I use the cup holder, as I was under the impression that it was illegal to use a window mount in my state. However, I have just looked it up and it is not illegal, but the mount is restricted to a small corner of the driver side windshield. The more you know!
Here is something I found listing state regs. It’s from Feb. 2018, so it could be out of date in some states.
Your mobile navigation device is far more capable at this than you are. That said, I also look up where I’m going before heading to an unfamiliar place. I want to know approximately where I am but I’m not interested in memorizing three or four street names I won’t be turning down in order to anticipate that one I do need to see plus one or two streets after so I recognize that the correct street had been passed. The nav is particularly great for those last few miles when I’m off the interstate/main roads and I don’t have to look at street names until alerted or count fractions of a mile.
I was doing industrial field service when GPS navigation began to become in reach of consumers. This job had me driving all over Chicagoland, often in very obscure areas (industrial parks, service drives, frontage roads, utility access roads) where signage wasn’t a priority. Switching from inch and a half thick map books to navigation devices must have been about the same difference as moving ships by sail vs steam. There was a component of luck using maps and memory. If I missed a turn, I’d often drive for a couple miles before realizing what I’d thought was a driveway way back there was the road I needed. Then, I’d have to get a truck turned around, haul out the map book, regain my bearings and try to find the street again. It totally sucked.

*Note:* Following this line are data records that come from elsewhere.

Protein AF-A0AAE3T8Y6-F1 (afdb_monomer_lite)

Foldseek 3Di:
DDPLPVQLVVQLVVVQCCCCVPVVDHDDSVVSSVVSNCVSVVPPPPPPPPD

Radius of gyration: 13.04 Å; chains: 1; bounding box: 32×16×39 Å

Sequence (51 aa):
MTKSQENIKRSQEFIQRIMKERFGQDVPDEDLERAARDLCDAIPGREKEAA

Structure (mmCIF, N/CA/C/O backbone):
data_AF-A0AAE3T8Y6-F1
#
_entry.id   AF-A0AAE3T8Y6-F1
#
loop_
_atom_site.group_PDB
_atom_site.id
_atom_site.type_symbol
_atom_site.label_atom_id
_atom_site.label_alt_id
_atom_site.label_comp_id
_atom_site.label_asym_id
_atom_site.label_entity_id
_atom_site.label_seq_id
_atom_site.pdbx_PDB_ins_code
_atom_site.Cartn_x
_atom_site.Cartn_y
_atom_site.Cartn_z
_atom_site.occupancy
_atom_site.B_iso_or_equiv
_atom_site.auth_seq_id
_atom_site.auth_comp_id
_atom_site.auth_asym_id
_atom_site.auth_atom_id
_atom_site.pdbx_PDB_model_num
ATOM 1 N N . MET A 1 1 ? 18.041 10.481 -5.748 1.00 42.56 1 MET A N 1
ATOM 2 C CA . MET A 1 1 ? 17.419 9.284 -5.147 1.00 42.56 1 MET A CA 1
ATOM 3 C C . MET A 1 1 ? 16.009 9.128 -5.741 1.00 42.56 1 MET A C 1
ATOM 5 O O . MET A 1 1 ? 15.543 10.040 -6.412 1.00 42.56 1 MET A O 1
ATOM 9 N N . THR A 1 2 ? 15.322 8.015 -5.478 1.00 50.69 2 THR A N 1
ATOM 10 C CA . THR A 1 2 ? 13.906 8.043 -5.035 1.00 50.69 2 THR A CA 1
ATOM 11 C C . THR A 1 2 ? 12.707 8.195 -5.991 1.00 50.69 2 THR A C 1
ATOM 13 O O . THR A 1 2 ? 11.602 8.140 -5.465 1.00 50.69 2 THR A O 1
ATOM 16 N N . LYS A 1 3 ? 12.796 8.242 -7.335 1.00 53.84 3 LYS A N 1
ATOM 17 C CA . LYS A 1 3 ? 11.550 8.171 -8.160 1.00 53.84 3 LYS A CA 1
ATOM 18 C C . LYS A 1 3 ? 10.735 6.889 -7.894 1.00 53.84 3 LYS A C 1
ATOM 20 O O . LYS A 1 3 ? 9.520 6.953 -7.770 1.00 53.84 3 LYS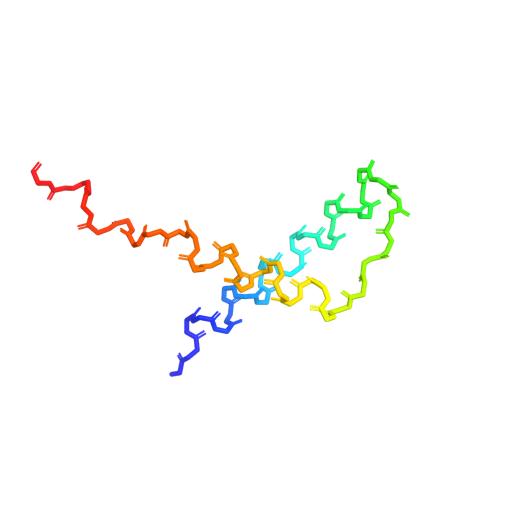 A O 1
ATOM 25 N N . SER A 1 4 ? 11.396 5.745 -7.708 1.00 72.50 4 SER A N 1
ATOM 26 C CA . SER A 1 4 ? 10.701 4.483 -7.412 1.00 72.50 4 SER A CA 1
ATOM 27 C C . SER A 1 4 ? 10.105 4.434 -6.001 1.00 72.50 4 SER A C 1
ATOM 29 O O . SER A 1 4 ? 8.995 3.947 -5.843 1.00 72.50 4 SER A O 1
ATOM 31 N N . GLN A 1 5 ? 10.780 4.970 -4.975 1.00 74.81 5 GLN A N 1
ATOM 32 C CA . GLN A 1 5 ? 10.236 4.958 -3.605 1.00 74.81 5 GLN A CA 1
ATOM 33 C C . GLN A 1 5 ? 9.037 5.898 -3.437 1.00 74.81 5 GLN A C 1
ATOM 35 O O . GLN A 1 5 ? 8.072 5.535 -2.770 1.00 74.81 5 GLN A O 1
ATOM 40 N N . GLU A 1 6 ? 9.071 7.084 -4.050 1.00 81.88 6 GLU A N 1
ATOM 41 C CA . GLU A 1 6 ? 7.932 8.005 -4.006 1.00 81.88 6 GLU A CA 1
ATOM 42 C C . GLU A 1 6 ? 6.719 7.419 -4.746 1.00 81.88 6 GLU A C 1
ATOM 44 O O . GLU A 1 6 ? 5.599 7.482 -4.243 1.00 81.88 6 GLU A O 1
ATOM 49 N N . ASN A 1 7 ? 6.939 6.767 -5.893 1.00 83.69 7 ASN A N 1
ATOM 50 C CA . ASN A 1 7 ? 5.879 6.079 -6.631 1.00 83.69 7 ASN A CA 1
ATOM 51 C C . ASN A 1 7 ? 5.273 4.905 -5.851 1.00 83.69 7 ASN A C 1
ATOM 53 O O . ASN A 1 7 ? 4.049 4.760 -5.844 1.00 83.69 7 ASN A O 1
ATOM 57 N N . ILE A 1 8 ? 6.102 4.105 -5.170 1.00 85.25 8 ILE A N 1
ATOM 58 C CA . ILE A 1 8 ? 5.626 3.016 -4.307 1.00 85.25 8 ILE A CA 1
ATOM 59 C C . ILE A 1 8 ? 4.755 3.595 -3.193 1.00 85.25 8 ILE A C 1
ATOM 61 O O . ILE A 1 8 ? 3.615 3.170 -3.042 1.00 85.25 8 ILE A O 1
ATOM 65 N N . LYS A 1 9 ? 5.226 4.630 -2.489 1.00 87.44 9 LYS A N 1
ATOM 66 C CA . LYS A 1 9 ? 4.465 5.250 -1.396 1.00 87.44 9 LYS A CA 1
ATOM 67 C C . LYS A 1 9 ? 3.110 5.792 -1.862 1.00 87.44 9 LYS A C 1
ATOM 69 O O . LYS A 1 9 ? 2.085 5.502 -1.255 1.00 87.44 9 LYS A O 1
ATOM 74 N N . ARG A 1 10 ? 3.079 6.509 -2.990 1.00 88.75 10 ARG A N 1
ATOM 75 C CA . ARG A 1 10 ? 1.823 7.023 -3.567 1.00 88.75 10 ARG A CA 1
ATOM 76 C C . ARG A 1 10 ? 0.875 5.899 -3.983 1.00 88.75 10 ARG A C 1
ATOM 78 O O . ARG A 1 10 ? -0.338 6.044 -3.849 1.00 88.75 10 ARG A O 1
ATOM 85 N N . SER A 1 11 ? 1.418 4.788 -4.475 1.00 89.00 11 SER A N 1
ATOM 86 C CA . SER A 1 11 ? 0.631 3.607 -4.836 1.00 89.00 11 SER A CA 1
ATOM 87 C C . SER A 1 11 ? 0.076 2.905 -3.593 1.00 89.00 11 SER A C 1
ATOM 89 O O . SER A 1 11 ? -1.092 2.529 -3.599 1.00 89.00 11 SER A O 1
ATOM 91 N N . GLN A 1 12 ? 0.846 2.807 -2.503 1.00 90.88 12 GLN A N 1
ATOM 92 C CA . GLN A 1 12 ? 0.366 2.282 -1.218 1.00 90.88 12 GLN A CA 1
ATOM 93 C C . GLN A 1 12 ? -0.805 3.107 -0.680 1.00 90.88 12 GLN A C 1
ATOM 95 O O . GLN A 1 12 ? -1.859 2.547 -0.389 1.00 90.88 12 GLN A O 1
ATOM 100 N N . GLU A 1 13 ? -0.655 4.434 -0.614 1.00 91.12 13 GLU A N 1
ATOM 101 C CA . GLU A 1 13 ? -1.716 5.335 -0.144 1.00 91.12 13 GLU A CA 1
ATOM 102 C C . GLU A 1 13 ? -2.983 5.209 -1.001 1.00 91.12 13 GLU A C 1
ATOM 104 O O . GLU A 1 13 ? -4.101 5.199 -0.481 1.00 91.12 13 GLU A O 1
ATOM 109 N N . PHE A 1 14 ? -2.821 5.064 -2.320 1.00 90.56 14 PHE A N 1
ATOM 110 C CA . PHE A 1 14 ? -3.936 4.845 -3.235 1.00 90.56 14 PHE A CA 1
ATOM 111 C C . PHE A 1 14 ? -4.655 3.518 -2.963 1.00 90.56 14 PHE A C 1
ATOM 113 O O . PHE A 1 14 ? -5.878 3.510 -2.817 1.00 90.56 14 PHE A O 1
ATOM 120 N N . ILE A 1 15 ? -3.919 2.40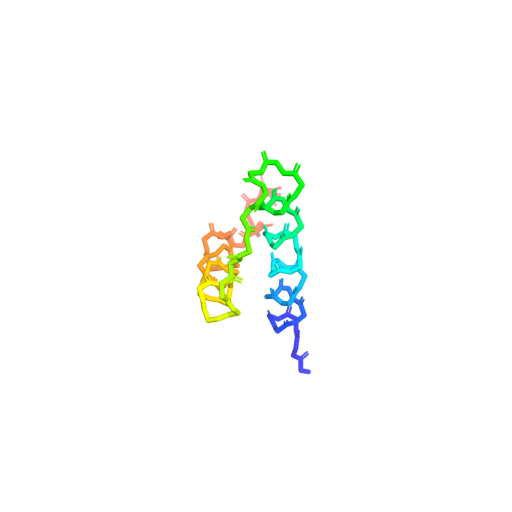8 -2.855 1.00 89.12 15 ILE A N 1
ATOM 121 C CA . ILE A 1 15 ? -4.502 1.082 -2.606 1.00 89.12 15 ILE A CA 1
ATOM 122 C C . ILE A 1 15 ? -5.201 1.064 -1.243 1.00 89.12 15 ILE A C 1
ATOM 124 O O . ILE A 1 15 ? -6.354 0.644 -1.161 1.00 89.12 15 ILE A O 1
ATOM 128 N N . GLN A 1 16 ? -4.559 1.587 -0.195 1.00 91.75 16 GLN A N 1
ATOM 129 C CA . GLN A 1 16 ? -5.133 1.662 1.150 1.00 91.75 16 GLN A CA 1
ATOM 130 C C . GLN A 1 16 ? -6.446 2.445 1.149 1.00 91.75 16 GLN A C 1
ATOM 132 O O . GLN A 1 16 ? -7.455 1.994 1.695 1.00 91.75 16 GLN A O 1
ATOM 137 N N . ARG A 1 17 ? -6.455 3.607 0.491 1.00 93.06 17 ARG A N 1
ATOM 138 C CA . ARG A 1 17 ? -7.639 4.451 0.381 1.00 93.06 17 ARG A CA 1
ATOM 139 C C . ARG A 1 17 ? -8.779 3.737 -0.348 1.00 93.06 17 ARG A C 1
ATOM 141 O O . ARG A 1 17 ? -9.899 3.741 0.153 1.00 93.06 17 ARG A O 1
ATOM 148 N N . ILE A 1 18 ? -8.510 3.089 -1.482 1.00 92.56 18 ILE A N 1
ATOM 149 C CA . ILE A 1 18 ? -9.531 2.347 -2.236 1.00 92.56 18 ILE A CA 1
ATOM 150 C C . ILE A 1 18 ? -10.073 1.169 -1.422 1.00 92.56 18 ILE A C 1
ATOM 152 O O . ILE A 1 18 ? -11.289 0.993 -1.352 1.00 92.56 18 ILE A O 1
ATOM 156 N N . MET A 1 19 ? -9.202 0.394 -0.773 1.00 91.56 19 MET A N 1
ATOM 157 C CA . MET A 1 19 ? -9.601 -0.758 0.044 1.00 91.56 19 MET A CA 1
ATOM 158 C C . MET A 1 19 ? -10.490 -0.333 1.216 1.00 91.56 19 MET A C 1
ATOM 160 O O . MET A 1 19 ? -11.536 -0.938 1.465 1.00 91.56 19 MET A O 1
ATOM 164 N N . LYS A 1 20 ? -10.158 0.789 1.853 1.00 92.38 20 LYS A N 1
ATOM 165 C CA . LYS A 1 20 ? -10.949 1.355 2.943 1.00 92.38 20 LYS A CA 1
ATOM 166 C C . LYS A 1 20 ? -12.267 1.975 2.473 1.00 92.38 20 LYS A C 1
ATOM 168 O O . LYS A 1 20 ? -13.306 1.689 3.056 1.00 92.38 20 LYS A O 1
ATOM 173 N N . GLU A 1 21 ? -12.255 2.794 1.420 1.00 93.81 21 GLU A N 1
ATOM 174 C CA . GLU A 1 21 ? -13.453 3.497 0.928 1.00 93.81 21 GLU A CA 1
ATOM 175 C C . GLU A 1 21 ? -14.446 2.567 0.217 1.00 93.81 21 GLU A C 1
ATOM 177 O O . GLU A 1 21 ? -15.652 2.792 0.287 1.00 93.81 2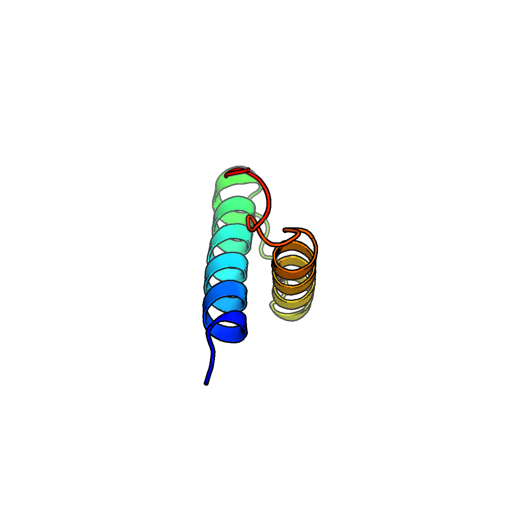1 GLU A O 1
ATOM 182 N N . ARG A 1 22 ? -13.963 1.545 -0.500 1.00 92.88 22 ARG A N 1
ATOM 183 C CA . ARG A 1 22 ? -14.815 0.661 -1.314 1.00 92.88 22 ARG A CA 1
ATOM 184 C C . ARG A 1 22 ? -15.192 -0.631 -0.611 1.00 92.88 22 ARG A C 1
ATOM 186 O O . ARG A 1 22 ? -16.299 -1.114 -0.822 1.00 92.88 22 ARG A O 1
ATOM 193 N N . PHE A 1 23 ? -14.288 -1.176 0.197 1.00 91.25 23 PHE A N 1
ATOM 194 C CA . PHE A 1 23 ? -14.459 -2.495 0.806 1.00 91.25 23 PHE A CA 1
ATOM 195 C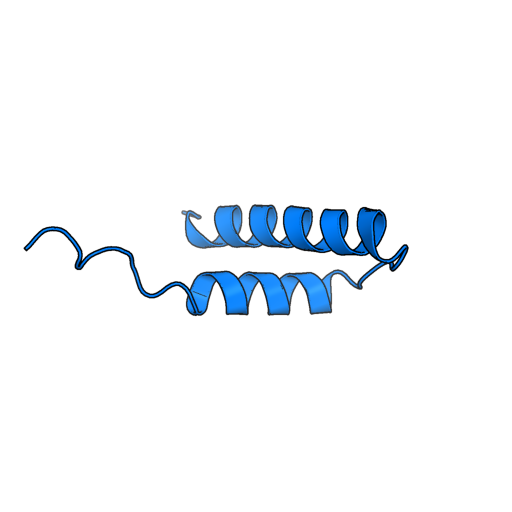 C . PHE A 1 23 ? -14.501 -2.443 2.336 1.00 91.25 23 PHE A C 1
ATOM 197 O O . PHE A 1 23 ? -14.800 -3.454 2.963 1.00 91.25 23 PHE A O 1
ATOM 204 N N . GLY A 1 24 ? -14.219 -1.288 2.955 1.00 92.69 24 GLY A N 1
ATOM 205 C CA . GLY A 1 24 ? -14.142 -1.170 4.413 1.00 92.69 24 GLY A CA 1
ATOM 206 C C . GLY A 1 24 ? -13.034 -2.029 5.028 1.00 92.69 24 GLY A C 1
ATOM 207 O O . GLY A 1 24 ? -13.069 -2.289 6.228 1.00 92.69 24 GLY A O 1
ATOM 208 N N . GLN A 1 25 ? -12.078 -2.493 4.217 1.00 90.62 25 GLN A N 1
ATOM 209 C CA . GLN A 1 25 ? -10.985 -3.350 4.657 1.00 90.62 25 GLN A CA 1
ATOM 210 C C . GLN A 1 25 ? -9.735 -2.525 4.926 1.00 90.62 25 GLN A C 1
ATOM 212 O O . GLN A 1 25 ? -9.317 -1.714 4.099 1.00 90.62 25 GLN A O 1
ATOM 217 N N . ASP A 1 26 ? -9.128 -2.786 6.078 1.00 88.69 26 ASP A N 1
ATOM 218 C CA . ASP A 1 26 ? -7.799 -2.298 6.408 1.00 88.69 26 ASP A CA 1
ATOM 219 C C . ASP A 1 26 ? -6.784 -3.356 5.958 1.00 88.69 26 ASP A C 1
ATOM 221 O O . ASP A 1 26 ? -6.901 -4.533 6.311 1.00 88.69 26 ASP A O 1
ATOM 225 N N . VAL A 1 27 ? -5.854 -2.956 5.092 1.00 87.50 27 VAL A N 1
ATOM 226 C CA . VAL A 1 27 ? -4.848 -3.850 4.509 1.00 87.50 27 VAL A CA 1
ATOM 227 C C . VAL A 1 27 ? -3.525 -3.613 5.235 1.00 87.50 27 VAL A C 1
ATOM 229 O O . VAL A 1 27 ? -3.149 -2.450 5.386 1.00 87.50 27 VAL A O 1
ATOM 232 N N . PRO A 1 28 ? -2.809 -4.672 5.656 1.00 91.44 28 PRO A N 1
ATOM 233 C CA . PRO A 1 28 ? -1.504 -4.532 6.292 1.00 91.44 28 PRO A CA 1
ATOM 234 C C . PRO A 1 28 ? -0.511 -3.779 5.401 1.00 91.44 28 PRO A C 1
ATOM 236 O O . PRO A 1 28 ? -0.481 -3.984 4.185 1.00 91.44 28 PRO A O 1
ATOM 239 N N . ASP A 1 29 ? 0.355 -2.964 6.006 1.00 87.19 29 ASP A N 1
ATOM 240 C CA . ASP A 1 29 ? 1.375 -2.191 5.285 1.00 87.19 29 ASP A CA 1
ATOM 241 C C . ASP A 1 29 ? 2.301 -3.063 4.419 1.00 87.19 29 ASP A C 1
ATOM 243 O O . ASP A 1 29 ? 2.694 -2.642 3.332 1.00 87.19 29 ASP A O 1
ATOM 247 N N . GLU A 1 30 ? 2.612 -4.289 4.857 1.00 89.25 30 GLU A N 1
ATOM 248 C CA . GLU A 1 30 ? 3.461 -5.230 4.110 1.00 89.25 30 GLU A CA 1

It’s that way with the latest Mazdas, too. I bought my Miata back in March, and it did not come with Apple Car Play, but apparently they introduced it midway through the 2019 model year. I could take my car to the dealer and have them install it for a few hundred dollars, but I’m not sure that’s worth it. I’ve already got my phone and a mount; I might as well just keep using that rather than pay to be able to view it on my car’s infotainment screen.
ETA: I don’t know about the Prius, but Mazda has gotten some flak from car reviewers for being slow to adopt Apple Car Play and it’s Android equivalent.
I keep it in my pocket sometimes as well.
My personal vehicle uses Android Auto, so even though I’m using my phone’s navigation, the map and directions are displayed on my car’s in-dash navigation system. The phone sits in a small cubby in the center console.
If I’m driving some other car, and using my phone for navigation, then I keep my phone in my pocket. The directions and navigation will be displayed on my Galaxy watch. So I can look at my watch as needed while driving without taking my hand off the steering wheel. If the vehicle has Bluetooth, then I will also feed the audio through the car speakers, otherwise, I don’t bother with the turn-by-turn audio. It’s not really necessary, since the instructions on my watch, and it will vibrate to alert me that a turn is approaching.
Ten years ago, when I actually needed to mount something to the windshield, I preferred for it to be in the far, bottom corner on the driver’s side of the windshield. I could easily reach the buttons with my left hand, the screen was easily viewed without taking my eyes completely off the road, and it was not in a location that would otherwise distract or impede my view.
Yep. I have a 2016 Mazda and it has a map( slightly shaky directions IMHO )which must be manually updated and has no real time traffic support at all. But I still mostly avoid using my phone. I’ll check traffic before I leave for somewhere and plan accordingly. Long trips I just suffer through the traffic if I hit it.
On the rare occasions I do use my phone because the crap Mazda directions are worthless, I don’t look at it. I route the audio to the car through bluetooth and use the Mazda dash map to glance at roads.
But what does “use” mean? Surely it’s not illegal to program in a destination before you start, and then passively follow the directions by looking at a mounted phone, provided you don’t mess with the phone while moving? That’s no different from using an integrated navigation app on the vehicle.